'''

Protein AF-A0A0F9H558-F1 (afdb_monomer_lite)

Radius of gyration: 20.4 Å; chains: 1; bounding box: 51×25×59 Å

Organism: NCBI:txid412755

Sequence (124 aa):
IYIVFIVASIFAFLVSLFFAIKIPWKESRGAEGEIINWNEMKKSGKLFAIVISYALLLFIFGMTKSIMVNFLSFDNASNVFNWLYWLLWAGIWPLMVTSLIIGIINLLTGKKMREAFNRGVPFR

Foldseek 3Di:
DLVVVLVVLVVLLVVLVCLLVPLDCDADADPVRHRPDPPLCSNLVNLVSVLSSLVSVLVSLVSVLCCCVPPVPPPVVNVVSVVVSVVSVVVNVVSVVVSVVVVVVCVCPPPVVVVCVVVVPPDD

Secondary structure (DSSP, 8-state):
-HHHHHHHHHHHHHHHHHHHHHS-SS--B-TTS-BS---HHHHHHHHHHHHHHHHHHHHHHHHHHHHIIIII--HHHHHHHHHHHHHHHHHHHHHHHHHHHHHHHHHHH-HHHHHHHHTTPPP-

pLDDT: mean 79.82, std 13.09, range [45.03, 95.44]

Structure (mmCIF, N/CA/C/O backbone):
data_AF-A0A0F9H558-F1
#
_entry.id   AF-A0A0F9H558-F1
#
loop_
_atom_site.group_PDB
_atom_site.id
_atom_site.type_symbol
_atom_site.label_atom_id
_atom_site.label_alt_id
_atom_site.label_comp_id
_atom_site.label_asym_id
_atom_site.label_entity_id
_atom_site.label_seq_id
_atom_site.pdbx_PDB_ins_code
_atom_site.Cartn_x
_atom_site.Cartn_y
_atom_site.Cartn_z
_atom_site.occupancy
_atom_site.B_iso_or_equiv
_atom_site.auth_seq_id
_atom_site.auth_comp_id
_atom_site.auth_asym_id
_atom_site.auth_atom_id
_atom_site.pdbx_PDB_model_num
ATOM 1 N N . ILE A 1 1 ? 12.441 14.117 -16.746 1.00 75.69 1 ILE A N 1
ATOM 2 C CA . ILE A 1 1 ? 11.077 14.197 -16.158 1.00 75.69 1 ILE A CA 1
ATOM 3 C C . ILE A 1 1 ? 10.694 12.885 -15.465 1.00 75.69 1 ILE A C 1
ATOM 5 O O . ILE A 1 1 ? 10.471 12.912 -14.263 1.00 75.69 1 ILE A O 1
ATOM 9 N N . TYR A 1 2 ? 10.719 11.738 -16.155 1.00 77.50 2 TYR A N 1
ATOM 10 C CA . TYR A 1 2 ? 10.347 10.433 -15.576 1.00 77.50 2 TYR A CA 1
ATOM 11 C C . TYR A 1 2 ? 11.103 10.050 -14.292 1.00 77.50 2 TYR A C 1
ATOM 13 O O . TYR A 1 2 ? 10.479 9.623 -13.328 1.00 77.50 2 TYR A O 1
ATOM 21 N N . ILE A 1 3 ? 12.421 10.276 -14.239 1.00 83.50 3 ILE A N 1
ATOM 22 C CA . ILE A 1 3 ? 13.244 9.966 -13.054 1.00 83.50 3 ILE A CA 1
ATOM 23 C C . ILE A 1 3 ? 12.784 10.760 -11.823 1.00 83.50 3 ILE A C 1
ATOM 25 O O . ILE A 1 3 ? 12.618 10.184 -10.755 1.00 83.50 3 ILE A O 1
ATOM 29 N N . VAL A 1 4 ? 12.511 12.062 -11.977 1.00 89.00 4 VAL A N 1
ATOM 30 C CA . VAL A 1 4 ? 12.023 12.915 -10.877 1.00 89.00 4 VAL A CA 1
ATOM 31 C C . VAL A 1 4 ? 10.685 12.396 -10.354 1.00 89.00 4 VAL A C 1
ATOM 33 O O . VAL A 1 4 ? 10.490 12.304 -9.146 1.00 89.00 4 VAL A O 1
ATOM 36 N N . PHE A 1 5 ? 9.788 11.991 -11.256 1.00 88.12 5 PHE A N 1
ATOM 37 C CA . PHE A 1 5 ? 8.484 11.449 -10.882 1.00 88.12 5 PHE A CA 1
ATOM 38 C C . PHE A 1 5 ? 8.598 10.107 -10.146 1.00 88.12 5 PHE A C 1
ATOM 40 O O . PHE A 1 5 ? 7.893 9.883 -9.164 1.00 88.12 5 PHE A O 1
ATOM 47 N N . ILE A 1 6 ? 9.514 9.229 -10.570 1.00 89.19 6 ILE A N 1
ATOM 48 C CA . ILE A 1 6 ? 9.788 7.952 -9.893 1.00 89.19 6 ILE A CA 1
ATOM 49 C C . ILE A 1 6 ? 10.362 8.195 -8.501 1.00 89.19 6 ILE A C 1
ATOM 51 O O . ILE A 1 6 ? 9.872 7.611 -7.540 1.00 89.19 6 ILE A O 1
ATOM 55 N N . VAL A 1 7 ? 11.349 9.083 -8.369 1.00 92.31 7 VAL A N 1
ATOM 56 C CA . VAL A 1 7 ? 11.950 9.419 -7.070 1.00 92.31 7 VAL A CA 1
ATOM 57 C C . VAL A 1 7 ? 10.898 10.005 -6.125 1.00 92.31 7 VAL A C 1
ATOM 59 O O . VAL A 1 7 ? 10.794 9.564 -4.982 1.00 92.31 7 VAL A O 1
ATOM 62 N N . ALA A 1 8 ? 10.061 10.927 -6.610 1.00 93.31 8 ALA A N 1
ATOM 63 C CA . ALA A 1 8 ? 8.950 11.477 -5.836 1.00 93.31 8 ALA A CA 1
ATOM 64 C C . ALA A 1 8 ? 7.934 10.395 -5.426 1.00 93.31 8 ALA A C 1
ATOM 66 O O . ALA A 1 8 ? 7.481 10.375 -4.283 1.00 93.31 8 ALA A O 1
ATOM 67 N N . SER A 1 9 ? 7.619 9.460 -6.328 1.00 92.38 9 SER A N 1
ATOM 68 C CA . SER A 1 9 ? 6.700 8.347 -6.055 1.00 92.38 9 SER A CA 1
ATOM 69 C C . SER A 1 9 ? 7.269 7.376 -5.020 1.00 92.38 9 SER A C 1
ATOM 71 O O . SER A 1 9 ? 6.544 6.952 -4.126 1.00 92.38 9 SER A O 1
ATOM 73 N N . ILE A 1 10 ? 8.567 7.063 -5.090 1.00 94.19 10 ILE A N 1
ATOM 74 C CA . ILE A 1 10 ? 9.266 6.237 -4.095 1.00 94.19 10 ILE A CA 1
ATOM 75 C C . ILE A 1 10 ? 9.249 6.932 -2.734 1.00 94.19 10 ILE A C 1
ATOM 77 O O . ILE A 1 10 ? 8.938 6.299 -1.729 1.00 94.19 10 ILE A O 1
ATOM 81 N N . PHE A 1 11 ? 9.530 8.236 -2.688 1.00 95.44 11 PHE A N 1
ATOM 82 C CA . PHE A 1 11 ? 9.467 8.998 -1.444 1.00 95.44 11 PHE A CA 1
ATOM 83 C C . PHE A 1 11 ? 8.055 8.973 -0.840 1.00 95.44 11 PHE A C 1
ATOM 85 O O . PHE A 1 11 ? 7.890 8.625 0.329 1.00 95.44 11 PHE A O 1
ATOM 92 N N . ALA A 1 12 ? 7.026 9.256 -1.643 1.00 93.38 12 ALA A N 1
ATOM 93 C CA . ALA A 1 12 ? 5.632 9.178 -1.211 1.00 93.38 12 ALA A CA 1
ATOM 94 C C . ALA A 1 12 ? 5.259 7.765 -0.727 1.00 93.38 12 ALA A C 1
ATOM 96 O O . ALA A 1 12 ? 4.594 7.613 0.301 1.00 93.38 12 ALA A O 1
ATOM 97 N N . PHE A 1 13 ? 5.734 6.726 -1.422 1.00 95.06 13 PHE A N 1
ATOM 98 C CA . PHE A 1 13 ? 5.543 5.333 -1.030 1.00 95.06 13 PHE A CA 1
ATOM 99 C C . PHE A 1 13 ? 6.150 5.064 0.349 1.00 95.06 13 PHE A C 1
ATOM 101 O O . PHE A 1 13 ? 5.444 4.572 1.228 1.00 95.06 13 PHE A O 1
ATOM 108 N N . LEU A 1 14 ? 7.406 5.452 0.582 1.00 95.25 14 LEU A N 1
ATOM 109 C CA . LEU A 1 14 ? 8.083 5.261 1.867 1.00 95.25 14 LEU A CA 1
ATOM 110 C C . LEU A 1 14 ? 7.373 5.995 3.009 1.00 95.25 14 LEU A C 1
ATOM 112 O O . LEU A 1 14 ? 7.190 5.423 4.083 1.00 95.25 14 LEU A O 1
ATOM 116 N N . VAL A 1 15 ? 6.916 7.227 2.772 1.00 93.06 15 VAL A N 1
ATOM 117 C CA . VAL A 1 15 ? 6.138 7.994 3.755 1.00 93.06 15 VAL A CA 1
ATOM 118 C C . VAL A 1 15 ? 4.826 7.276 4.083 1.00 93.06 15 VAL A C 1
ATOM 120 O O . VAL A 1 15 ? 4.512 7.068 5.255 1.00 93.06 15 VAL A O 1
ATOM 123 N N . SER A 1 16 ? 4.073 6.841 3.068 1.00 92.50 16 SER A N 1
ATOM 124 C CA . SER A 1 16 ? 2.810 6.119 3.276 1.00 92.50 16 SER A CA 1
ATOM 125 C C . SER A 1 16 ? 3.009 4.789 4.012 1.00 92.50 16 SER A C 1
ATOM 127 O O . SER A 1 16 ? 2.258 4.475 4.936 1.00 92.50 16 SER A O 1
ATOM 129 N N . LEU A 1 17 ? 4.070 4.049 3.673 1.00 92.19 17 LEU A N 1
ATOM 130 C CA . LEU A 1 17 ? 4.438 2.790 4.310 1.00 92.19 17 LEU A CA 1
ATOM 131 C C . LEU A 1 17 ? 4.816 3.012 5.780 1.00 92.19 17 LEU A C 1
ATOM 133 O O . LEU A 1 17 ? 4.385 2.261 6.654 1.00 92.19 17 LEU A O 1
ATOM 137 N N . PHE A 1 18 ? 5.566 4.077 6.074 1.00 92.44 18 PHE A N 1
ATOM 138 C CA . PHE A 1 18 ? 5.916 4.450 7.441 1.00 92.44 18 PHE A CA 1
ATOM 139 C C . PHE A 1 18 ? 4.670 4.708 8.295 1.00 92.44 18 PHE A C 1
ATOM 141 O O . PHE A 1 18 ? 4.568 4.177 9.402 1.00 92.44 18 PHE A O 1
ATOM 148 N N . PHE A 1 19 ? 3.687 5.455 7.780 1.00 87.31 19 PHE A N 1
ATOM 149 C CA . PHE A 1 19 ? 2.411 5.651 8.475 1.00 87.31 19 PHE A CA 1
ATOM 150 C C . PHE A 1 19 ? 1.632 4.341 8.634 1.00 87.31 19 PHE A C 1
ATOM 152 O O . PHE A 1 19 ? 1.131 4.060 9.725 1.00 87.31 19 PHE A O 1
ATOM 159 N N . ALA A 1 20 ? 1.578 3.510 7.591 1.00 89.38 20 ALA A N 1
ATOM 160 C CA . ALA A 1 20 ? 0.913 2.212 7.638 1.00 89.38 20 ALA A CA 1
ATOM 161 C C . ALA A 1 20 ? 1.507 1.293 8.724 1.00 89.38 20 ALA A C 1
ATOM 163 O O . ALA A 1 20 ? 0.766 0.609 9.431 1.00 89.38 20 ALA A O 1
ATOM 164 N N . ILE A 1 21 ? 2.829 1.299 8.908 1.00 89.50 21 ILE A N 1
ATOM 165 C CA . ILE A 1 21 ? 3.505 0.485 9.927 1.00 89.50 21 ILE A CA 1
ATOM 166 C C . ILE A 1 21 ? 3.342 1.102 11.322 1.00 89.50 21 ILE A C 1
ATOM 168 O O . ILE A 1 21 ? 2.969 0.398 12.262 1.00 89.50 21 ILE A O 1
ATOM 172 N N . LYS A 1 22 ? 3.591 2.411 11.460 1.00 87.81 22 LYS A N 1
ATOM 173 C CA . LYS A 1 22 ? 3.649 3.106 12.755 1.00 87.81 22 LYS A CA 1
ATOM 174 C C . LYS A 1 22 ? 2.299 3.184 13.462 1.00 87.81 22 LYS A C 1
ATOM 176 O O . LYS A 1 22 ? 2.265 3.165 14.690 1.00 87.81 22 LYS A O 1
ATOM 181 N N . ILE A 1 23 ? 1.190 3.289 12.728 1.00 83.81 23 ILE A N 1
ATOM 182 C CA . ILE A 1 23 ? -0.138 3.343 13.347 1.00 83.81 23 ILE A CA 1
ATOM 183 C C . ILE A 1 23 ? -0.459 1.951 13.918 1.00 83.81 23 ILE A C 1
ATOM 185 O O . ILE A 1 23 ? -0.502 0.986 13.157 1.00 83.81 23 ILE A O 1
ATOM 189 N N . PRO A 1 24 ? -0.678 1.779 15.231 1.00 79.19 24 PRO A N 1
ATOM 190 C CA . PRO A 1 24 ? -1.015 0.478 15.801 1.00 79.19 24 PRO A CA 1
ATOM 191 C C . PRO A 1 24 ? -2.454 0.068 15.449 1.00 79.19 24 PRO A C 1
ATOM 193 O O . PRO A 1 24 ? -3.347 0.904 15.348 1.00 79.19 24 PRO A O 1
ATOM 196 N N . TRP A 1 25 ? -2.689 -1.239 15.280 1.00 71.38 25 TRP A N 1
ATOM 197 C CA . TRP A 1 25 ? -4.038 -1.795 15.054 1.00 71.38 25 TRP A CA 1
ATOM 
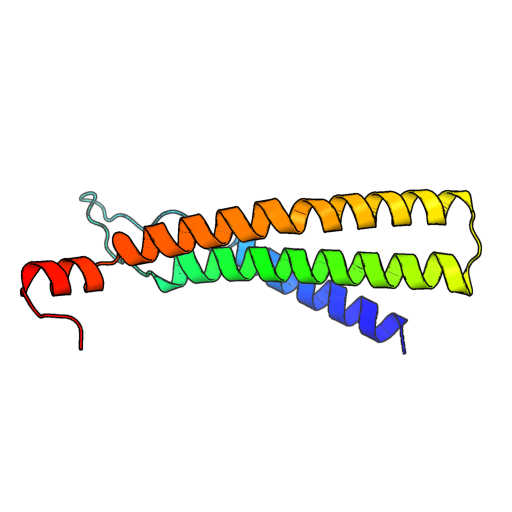198 C C . TRP A 1 25 ? -4.886 -1.858 16.331 1.00 71.38 25 TRP A C 1
ATOM 200 O O . TRP A 1 25 ? -6.115 -1.824 16.269 1.00 71.38 25 TRP A O 1
ATOM 210 N N . LYS A 1 26 ? -4.230 -2.015 17.486 1.00 68.00 26 LYS A N 1
ATOM 211 C CA . LYS A 1 26 ? -4.887 -2.153 18.786 1.00 68.00 26 LYS A CA 1
ATOM 212 C C . LYS A 1 26 ? -5.068 -0.778 19.419 1.00 68.00 26 LYS A C 1
ATOM 214 O O . LYS A 1 26 ? -4.144 0.032 19.408 1.00 68.00 26 LYS A O 1
ATOM 219 N N . GLU A 1 27 ? -6.245 -0.557 19.995 1.00 68.06 27 GLU A N 1
ATOM 220 C CA . GLU A 1 27 ? -6.487 0.613 20.835 1.00 68.06 27 GLU A CA 1
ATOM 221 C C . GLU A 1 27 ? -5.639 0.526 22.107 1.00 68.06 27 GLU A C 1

'''

◆ Exercise requirements
For this exercise, please output exactly the lines above starting at the line with "ATOM 149 C CA" and ending at the line with "ATOM 173 C CA", ends included.

◆ Solution to the exercise
ATOM 149 C CA . PHE A 1 19 ? 2.411 5.651 8.475 1.00 87.31 19 PHE A CA 1
ATOM 150 C C . PHE A 1 19 ? 1.632 4.341 8.634 1.00 87.31 19 PHE A C 1
ATOM 152 O O . PHE A 1 19 ? 1.131 4.060 9.725 1.00 87.31 19 PHE A O 1
ATOM 159 N N . ALA A 1 20 ? 1.578 3.510 7.591 1.00 89.38 20 ALA A N 1
ATOM 160 C CA . ALA A 1 20 ? 0.913 2.212 7.638 1.00 89.38 20 ALA A CA 1
ATOM 161 C C . ALA A 1 20 ? 1.507 1.293 8.724 1.00 89.38 20 ALA A C 1
ATOM 163 O O . ALA A 1 20 ? 0.766 0.609 9.431 1.00 89.38 20 ALA A O 1
ATOM 164 N N . ILE A 1 21 ? 2.829 1.299 8.908 1.00 89.50 21 ILE A N 1
ATOM 165 C CA . ILE A 1 21 ? 3.505 0.485 9.927 1.00 89.50 21 ILE A CA 1
ATOM 166 C C . ILE A 1 21 ? 3.342 1.102 11.322 1.00 89.50 21 ILE A C 1
ATOM 168 O O . ILE A 1 21 ? 2.969 0.398 12.262 1.00 89.50 21 ILE A O 1
ATOM 172 N N . LYS A 1 22 ? 3.591 2.411 11.460 1.00 87.81 22 LYS A N 1
ATOM 173 C CA . LYS A 1 22 ? 3.649 3.106 12.755 1.00 87.81 22 LYS A CA 1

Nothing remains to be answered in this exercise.